Given data:
►

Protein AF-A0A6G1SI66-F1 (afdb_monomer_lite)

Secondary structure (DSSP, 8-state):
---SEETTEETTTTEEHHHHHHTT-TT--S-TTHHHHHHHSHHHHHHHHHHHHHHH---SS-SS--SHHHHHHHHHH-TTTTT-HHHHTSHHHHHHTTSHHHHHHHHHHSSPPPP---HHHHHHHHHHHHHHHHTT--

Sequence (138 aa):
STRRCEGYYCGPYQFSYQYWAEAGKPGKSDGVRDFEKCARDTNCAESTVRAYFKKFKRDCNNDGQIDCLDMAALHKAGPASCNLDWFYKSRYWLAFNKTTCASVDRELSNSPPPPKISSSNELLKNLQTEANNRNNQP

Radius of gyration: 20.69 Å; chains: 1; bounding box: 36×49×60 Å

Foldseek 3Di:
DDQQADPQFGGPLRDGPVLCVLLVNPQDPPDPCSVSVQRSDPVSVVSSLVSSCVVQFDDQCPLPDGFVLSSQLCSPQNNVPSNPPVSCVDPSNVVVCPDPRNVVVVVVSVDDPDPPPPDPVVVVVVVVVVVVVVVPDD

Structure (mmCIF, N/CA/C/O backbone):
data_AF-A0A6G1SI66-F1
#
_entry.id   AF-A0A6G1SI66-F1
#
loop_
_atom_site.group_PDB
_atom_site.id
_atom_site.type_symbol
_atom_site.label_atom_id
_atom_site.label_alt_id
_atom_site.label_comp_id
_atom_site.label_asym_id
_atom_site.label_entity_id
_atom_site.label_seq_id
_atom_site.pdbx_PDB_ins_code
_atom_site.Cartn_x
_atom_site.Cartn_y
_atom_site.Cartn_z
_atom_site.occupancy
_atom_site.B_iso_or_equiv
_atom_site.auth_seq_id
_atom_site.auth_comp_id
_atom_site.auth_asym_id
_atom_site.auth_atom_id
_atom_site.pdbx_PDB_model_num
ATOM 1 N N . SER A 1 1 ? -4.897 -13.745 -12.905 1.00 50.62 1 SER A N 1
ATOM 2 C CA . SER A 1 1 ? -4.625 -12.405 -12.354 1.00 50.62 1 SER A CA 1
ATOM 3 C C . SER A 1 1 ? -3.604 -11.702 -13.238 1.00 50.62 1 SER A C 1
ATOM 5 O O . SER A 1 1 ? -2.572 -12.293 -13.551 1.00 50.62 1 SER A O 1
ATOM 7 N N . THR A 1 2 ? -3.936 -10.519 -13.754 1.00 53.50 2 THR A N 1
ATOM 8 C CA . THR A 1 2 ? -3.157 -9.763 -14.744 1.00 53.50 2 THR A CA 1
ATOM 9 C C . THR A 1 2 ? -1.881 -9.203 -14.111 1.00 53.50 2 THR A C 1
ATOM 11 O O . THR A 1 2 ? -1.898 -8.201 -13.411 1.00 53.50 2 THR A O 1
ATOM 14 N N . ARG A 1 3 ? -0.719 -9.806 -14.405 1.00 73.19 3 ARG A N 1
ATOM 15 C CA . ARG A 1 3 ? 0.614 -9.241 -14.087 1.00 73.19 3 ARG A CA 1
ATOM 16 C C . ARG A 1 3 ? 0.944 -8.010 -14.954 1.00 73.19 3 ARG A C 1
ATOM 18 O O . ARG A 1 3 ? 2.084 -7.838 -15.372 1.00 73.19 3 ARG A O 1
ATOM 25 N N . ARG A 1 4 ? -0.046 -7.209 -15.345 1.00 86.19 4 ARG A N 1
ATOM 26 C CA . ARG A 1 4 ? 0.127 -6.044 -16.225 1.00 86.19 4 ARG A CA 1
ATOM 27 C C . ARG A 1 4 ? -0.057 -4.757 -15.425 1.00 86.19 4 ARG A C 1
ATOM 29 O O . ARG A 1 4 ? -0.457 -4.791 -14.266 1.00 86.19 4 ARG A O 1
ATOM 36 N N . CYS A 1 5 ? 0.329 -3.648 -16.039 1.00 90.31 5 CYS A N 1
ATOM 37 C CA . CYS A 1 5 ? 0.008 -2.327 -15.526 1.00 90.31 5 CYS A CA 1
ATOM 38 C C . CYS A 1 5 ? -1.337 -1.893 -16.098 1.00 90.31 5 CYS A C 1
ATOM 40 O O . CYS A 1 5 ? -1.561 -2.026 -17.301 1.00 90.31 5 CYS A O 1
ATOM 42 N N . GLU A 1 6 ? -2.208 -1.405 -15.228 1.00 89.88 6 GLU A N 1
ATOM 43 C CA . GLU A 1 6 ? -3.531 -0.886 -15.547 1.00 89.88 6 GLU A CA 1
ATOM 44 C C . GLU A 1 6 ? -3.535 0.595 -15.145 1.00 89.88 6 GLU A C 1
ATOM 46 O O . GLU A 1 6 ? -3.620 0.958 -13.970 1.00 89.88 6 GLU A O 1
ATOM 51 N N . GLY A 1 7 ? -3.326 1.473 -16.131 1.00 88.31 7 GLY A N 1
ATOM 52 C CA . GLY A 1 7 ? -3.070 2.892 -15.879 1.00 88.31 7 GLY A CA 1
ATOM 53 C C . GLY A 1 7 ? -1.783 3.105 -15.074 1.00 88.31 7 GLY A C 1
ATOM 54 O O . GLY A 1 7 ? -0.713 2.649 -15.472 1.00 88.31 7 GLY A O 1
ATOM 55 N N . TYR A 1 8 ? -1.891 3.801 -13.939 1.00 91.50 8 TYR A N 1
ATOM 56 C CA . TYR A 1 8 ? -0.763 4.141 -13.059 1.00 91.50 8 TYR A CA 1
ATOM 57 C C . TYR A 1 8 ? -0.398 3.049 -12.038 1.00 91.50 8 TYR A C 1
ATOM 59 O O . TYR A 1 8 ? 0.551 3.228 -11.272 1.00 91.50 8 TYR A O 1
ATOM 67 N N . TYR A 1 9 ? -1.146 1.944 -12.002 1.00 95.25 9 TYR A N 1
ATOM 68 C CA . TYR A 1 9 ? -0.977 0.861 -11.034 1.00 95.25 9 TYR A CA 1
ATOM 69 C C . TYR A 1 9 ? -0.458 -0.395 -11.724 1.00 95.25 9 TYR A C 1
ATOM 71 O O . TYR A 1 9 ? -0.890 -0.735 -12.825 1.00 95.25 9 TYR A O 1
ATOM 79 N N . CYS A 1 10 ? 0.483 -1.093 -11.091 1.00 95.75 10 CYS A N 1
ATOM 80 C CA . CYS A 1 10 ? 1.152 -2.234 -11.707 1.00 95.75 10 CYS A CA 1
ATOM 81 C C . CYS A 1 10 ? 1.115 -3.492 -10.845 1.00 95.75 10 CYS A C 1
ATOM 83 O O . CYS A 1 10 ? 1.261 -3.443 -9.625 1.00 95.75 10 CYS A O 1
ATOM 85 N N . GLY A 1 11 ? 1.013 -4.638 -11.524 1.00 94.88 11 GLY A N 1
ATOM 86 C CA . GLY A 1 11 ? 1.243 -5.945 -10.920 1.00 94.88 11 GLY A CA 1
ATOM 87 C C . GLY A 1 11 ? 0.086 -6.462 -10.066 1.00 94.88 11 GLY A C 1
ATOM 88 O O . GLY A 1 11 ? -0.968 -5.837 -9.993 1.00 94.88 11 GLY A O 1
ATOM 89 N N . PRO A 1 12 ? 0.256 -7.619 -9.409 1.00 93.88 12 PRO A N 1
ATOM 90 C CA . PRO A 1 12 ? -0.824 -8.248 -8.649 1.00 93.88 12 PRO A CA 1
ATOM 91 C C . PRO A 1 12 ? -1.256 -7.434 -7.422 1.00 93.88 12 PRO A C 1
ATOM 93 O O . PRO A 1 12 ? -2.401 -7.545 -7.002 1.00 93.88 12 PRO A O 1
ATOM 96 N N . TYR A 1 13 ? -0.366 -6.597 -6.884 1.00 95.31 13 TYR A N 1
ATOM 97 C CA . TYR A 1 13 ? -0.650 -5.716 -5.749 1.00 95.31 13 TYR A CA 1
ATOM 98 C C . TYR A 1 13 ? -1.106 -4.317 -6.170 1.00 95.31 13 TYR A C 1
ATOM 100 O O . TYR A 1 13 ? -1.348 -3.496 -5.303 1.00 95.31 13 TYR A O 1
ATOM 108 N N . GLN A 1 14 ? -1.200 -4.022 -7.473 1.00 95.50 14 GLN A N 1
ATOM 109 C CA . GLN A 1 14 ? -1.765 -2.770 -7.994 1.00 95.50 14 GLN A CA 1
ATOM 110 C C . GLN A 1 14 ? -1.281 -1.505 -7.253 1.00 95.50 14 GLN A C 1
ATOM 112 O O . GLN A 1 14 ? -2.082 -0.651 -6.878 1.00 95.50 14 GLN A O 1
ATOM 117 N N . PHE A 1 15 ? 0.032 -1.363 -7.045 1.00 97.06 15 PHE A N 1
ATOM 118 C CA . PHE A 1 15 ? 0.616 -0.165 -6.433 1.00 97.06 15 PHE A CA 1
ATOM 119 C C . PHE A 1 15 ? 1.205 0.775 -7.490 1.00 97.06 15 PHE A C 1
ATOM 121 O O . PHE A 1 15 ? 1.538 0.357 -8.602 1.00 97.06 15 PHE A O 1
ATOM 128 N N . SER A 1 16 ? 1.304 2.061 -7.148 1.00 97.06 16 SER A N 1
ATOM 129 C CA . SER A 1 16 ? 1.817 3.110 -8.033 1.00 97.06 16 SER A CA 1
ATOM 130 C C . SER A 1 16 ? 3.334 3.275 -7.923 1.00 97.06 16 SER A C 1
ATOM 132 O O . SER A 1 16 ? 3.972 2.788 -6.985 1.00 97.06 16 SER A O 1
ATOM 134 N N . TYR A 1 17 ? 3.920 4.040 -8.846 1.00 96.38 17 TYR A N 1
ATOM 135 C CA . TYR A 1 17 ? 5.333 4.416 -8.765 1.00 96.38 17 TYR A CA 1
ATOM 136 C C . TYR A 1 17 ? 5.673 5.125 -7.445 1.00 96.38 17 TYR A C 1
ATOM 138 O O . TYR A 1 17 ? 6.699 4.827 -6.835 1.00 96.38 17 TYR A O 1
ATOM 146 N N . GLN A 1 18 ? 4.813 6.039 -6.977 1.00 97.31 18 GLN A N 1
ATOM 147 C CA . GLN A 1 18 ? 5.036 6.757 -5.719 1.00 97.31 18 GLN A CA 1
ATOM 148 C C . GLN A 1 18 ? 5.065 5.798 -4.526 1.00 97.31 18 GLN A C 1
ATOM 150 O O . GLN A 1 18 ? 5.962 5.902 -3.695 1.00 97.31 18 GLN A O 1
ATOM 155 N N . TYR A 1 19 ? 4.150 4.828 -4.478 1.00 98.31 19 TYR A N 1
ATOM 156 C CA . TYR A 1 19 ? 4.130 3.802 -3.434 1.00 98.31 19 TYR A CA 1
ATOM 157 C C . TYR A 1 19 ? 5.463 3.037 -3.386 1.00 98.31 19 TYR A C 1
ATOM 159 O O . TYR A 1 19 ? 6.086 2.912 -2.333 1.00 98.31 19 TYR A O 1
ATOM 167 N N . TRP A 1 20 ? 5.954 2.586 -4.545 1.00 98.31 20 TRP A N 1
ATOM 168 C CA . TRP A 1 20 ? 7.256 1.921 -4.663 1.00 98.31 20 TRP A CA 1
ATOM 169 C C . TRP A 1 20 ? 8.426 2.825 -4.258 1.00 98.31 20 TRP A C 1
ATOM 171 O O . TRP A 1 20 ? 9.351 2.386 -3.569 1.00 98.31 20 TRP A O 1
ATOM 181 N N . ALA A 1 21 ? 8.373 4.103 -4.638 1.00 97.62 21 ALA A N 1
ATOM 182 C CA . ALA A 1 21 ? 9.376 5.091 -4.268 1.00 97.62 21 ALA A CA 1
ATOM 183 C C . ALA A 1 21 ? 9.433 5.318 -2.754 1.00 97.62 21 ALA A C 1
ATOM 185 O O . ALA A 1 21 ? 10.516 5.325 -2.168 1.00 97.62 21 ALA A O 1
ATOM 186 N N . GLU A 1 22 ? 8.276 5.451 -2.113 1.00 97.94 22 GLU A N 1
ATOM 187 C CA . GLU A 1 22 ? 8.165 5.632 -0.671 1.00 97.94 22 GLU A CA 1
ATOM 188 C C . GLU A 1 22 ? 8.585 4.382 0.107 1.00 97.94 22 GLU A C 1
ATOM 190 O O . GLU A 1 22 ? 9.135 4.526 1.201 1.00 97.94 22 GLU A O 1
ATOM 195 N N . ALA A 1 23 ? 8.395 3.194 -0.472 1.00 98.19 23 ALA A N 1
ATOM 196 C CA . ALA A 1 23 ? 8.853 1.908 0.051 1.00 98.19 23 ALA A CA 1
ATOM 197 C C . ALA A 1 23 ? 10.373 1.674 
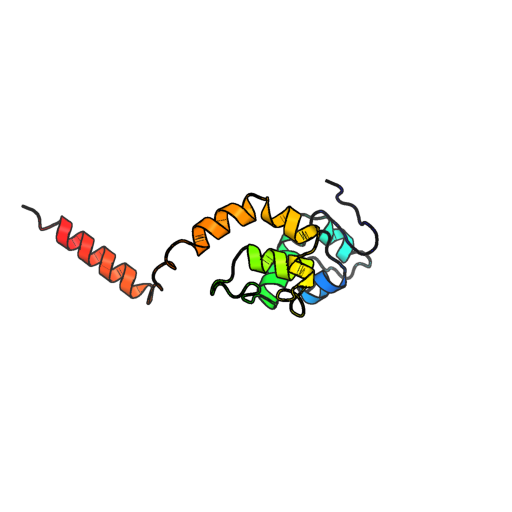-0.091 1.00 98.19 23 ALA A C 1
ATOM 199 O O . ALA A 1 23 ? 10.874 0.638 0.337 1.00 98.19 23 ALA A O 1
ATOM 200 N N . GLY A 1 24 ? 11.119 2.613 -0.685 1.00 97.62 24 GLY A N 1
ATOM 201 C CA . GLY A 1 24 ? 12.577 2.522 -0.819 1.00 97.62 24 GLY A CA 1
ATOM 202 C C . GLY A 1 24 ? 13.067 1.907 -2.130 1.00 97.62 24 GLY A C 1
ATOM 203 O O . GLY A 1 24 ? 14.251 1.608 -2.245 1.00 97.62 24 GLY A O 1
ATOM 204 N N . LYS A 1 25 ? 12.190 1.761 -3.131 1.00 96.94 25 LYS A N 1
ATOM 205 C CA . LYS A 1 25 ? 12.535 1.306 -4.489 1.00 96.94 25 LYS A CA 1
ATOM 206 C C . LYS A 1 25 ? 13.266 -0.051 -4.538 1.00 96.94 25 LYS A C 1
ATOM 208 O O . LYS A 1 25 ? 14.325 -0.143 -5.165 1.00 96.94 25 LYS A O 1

◄

Return only the stretch above from the line containing "ATOM 150 O O" through the line containing "ATOM 199 O O", word for word and without pictures.

ATOM 150 O O . GLN A 1 18 ? 5.962 5.902 -3.695 1.00 97.31 18 GLN A O 1
ATOM 155 N N . TYR A 1 19 ? 4.150 4.828 -4.478 1.00 98.31 19 TYR A N 1
ATOM 156 C CA . TYR A 1 19 ? 4.130 3.802 -3.434 1.00 98.31 19 TYR A CA 1
ATOM 157 C C . TYR A 1 19 ? 5.463 3.037 -3.386 1.00 98.31 19 TYR A C 1
ATOM 159 O O . TYR A 1 19 ? 6.086 2.912 -2.333 1.00 98.31 19 TYR A O 1
ATOM 167 N N . TRP A 1 20 ? 5.954 2.586 -4.545 1.00 98.31 20 TRP A N 1
ATOM 168 C CA . TRP A 1 20 ? 7.256 1.921 -4.663 1.00 98.31 20 TRP A CA 1
ATOM 169 C C . TRP A 1 20 ? 8.426 2.825 -4.258 1.00 98.31 20 TRP A C 1
ATOM 171 O O . TRP A 1 20 ? 9.351 2.386 -3.569 1.00 98.31 20 TRP A O 1
ATOM 181 N N . ALA A 1 21 ? 8.373 4.103 -4.638 1.00 97.62 21 ALA A N 1
ATOM 182 C CA . ALA A 1 21 ? 9.376 5.091 -4.268 1.00 97.62 21 ALA A CA 1
ATOM 183 C C . ALA A 1 21 ? 9.433 5.318 -2.754 1.00 97.62 21 ALA A C 1
ATOM 185 O O . ALA A 1 21 ? 10.516 5.325 -2.168 1.00 97.62 21 ALA A O 1
ATOM 186 N N . GLU A 1 22 ? 8.276 5.451 -2.113 1.00 97.94 22 GLU A N 1
ATOM 187 C CA . GLU A 1 22 ? 8.165 5.632 -0.671 1.00 97.94 22 GLU A CA 1
ATOM 188 C C . GLU A 1 22 ? 8.585 4.382 0.107 1.00 97.94 22 GLU A C 1
ATOM 190 O O . GLU A 1 22 ? 9.135 4.526 1.201 1.00 97.94 22 GLU A O 1
ATOM 195 N N . ALA A 1 23 ? 8.395 3.194 -0.472 1.00 98.19 23 ALA A N 1
ATOM 196 C CA . ALA A 1 23 ? 8.853 1.908 0.051 1.00 98.19 23 ALA A CA 1
ATOM 197 C C . ALA A 1 23 ? 10.373 1.674 
-0.091 1.00 98.19 23 ALA A C 1
ATOM 199 O O . ALA A 1 23 ? 10.874 0.638 0.337 1.00 98.19 23 ALA A O 1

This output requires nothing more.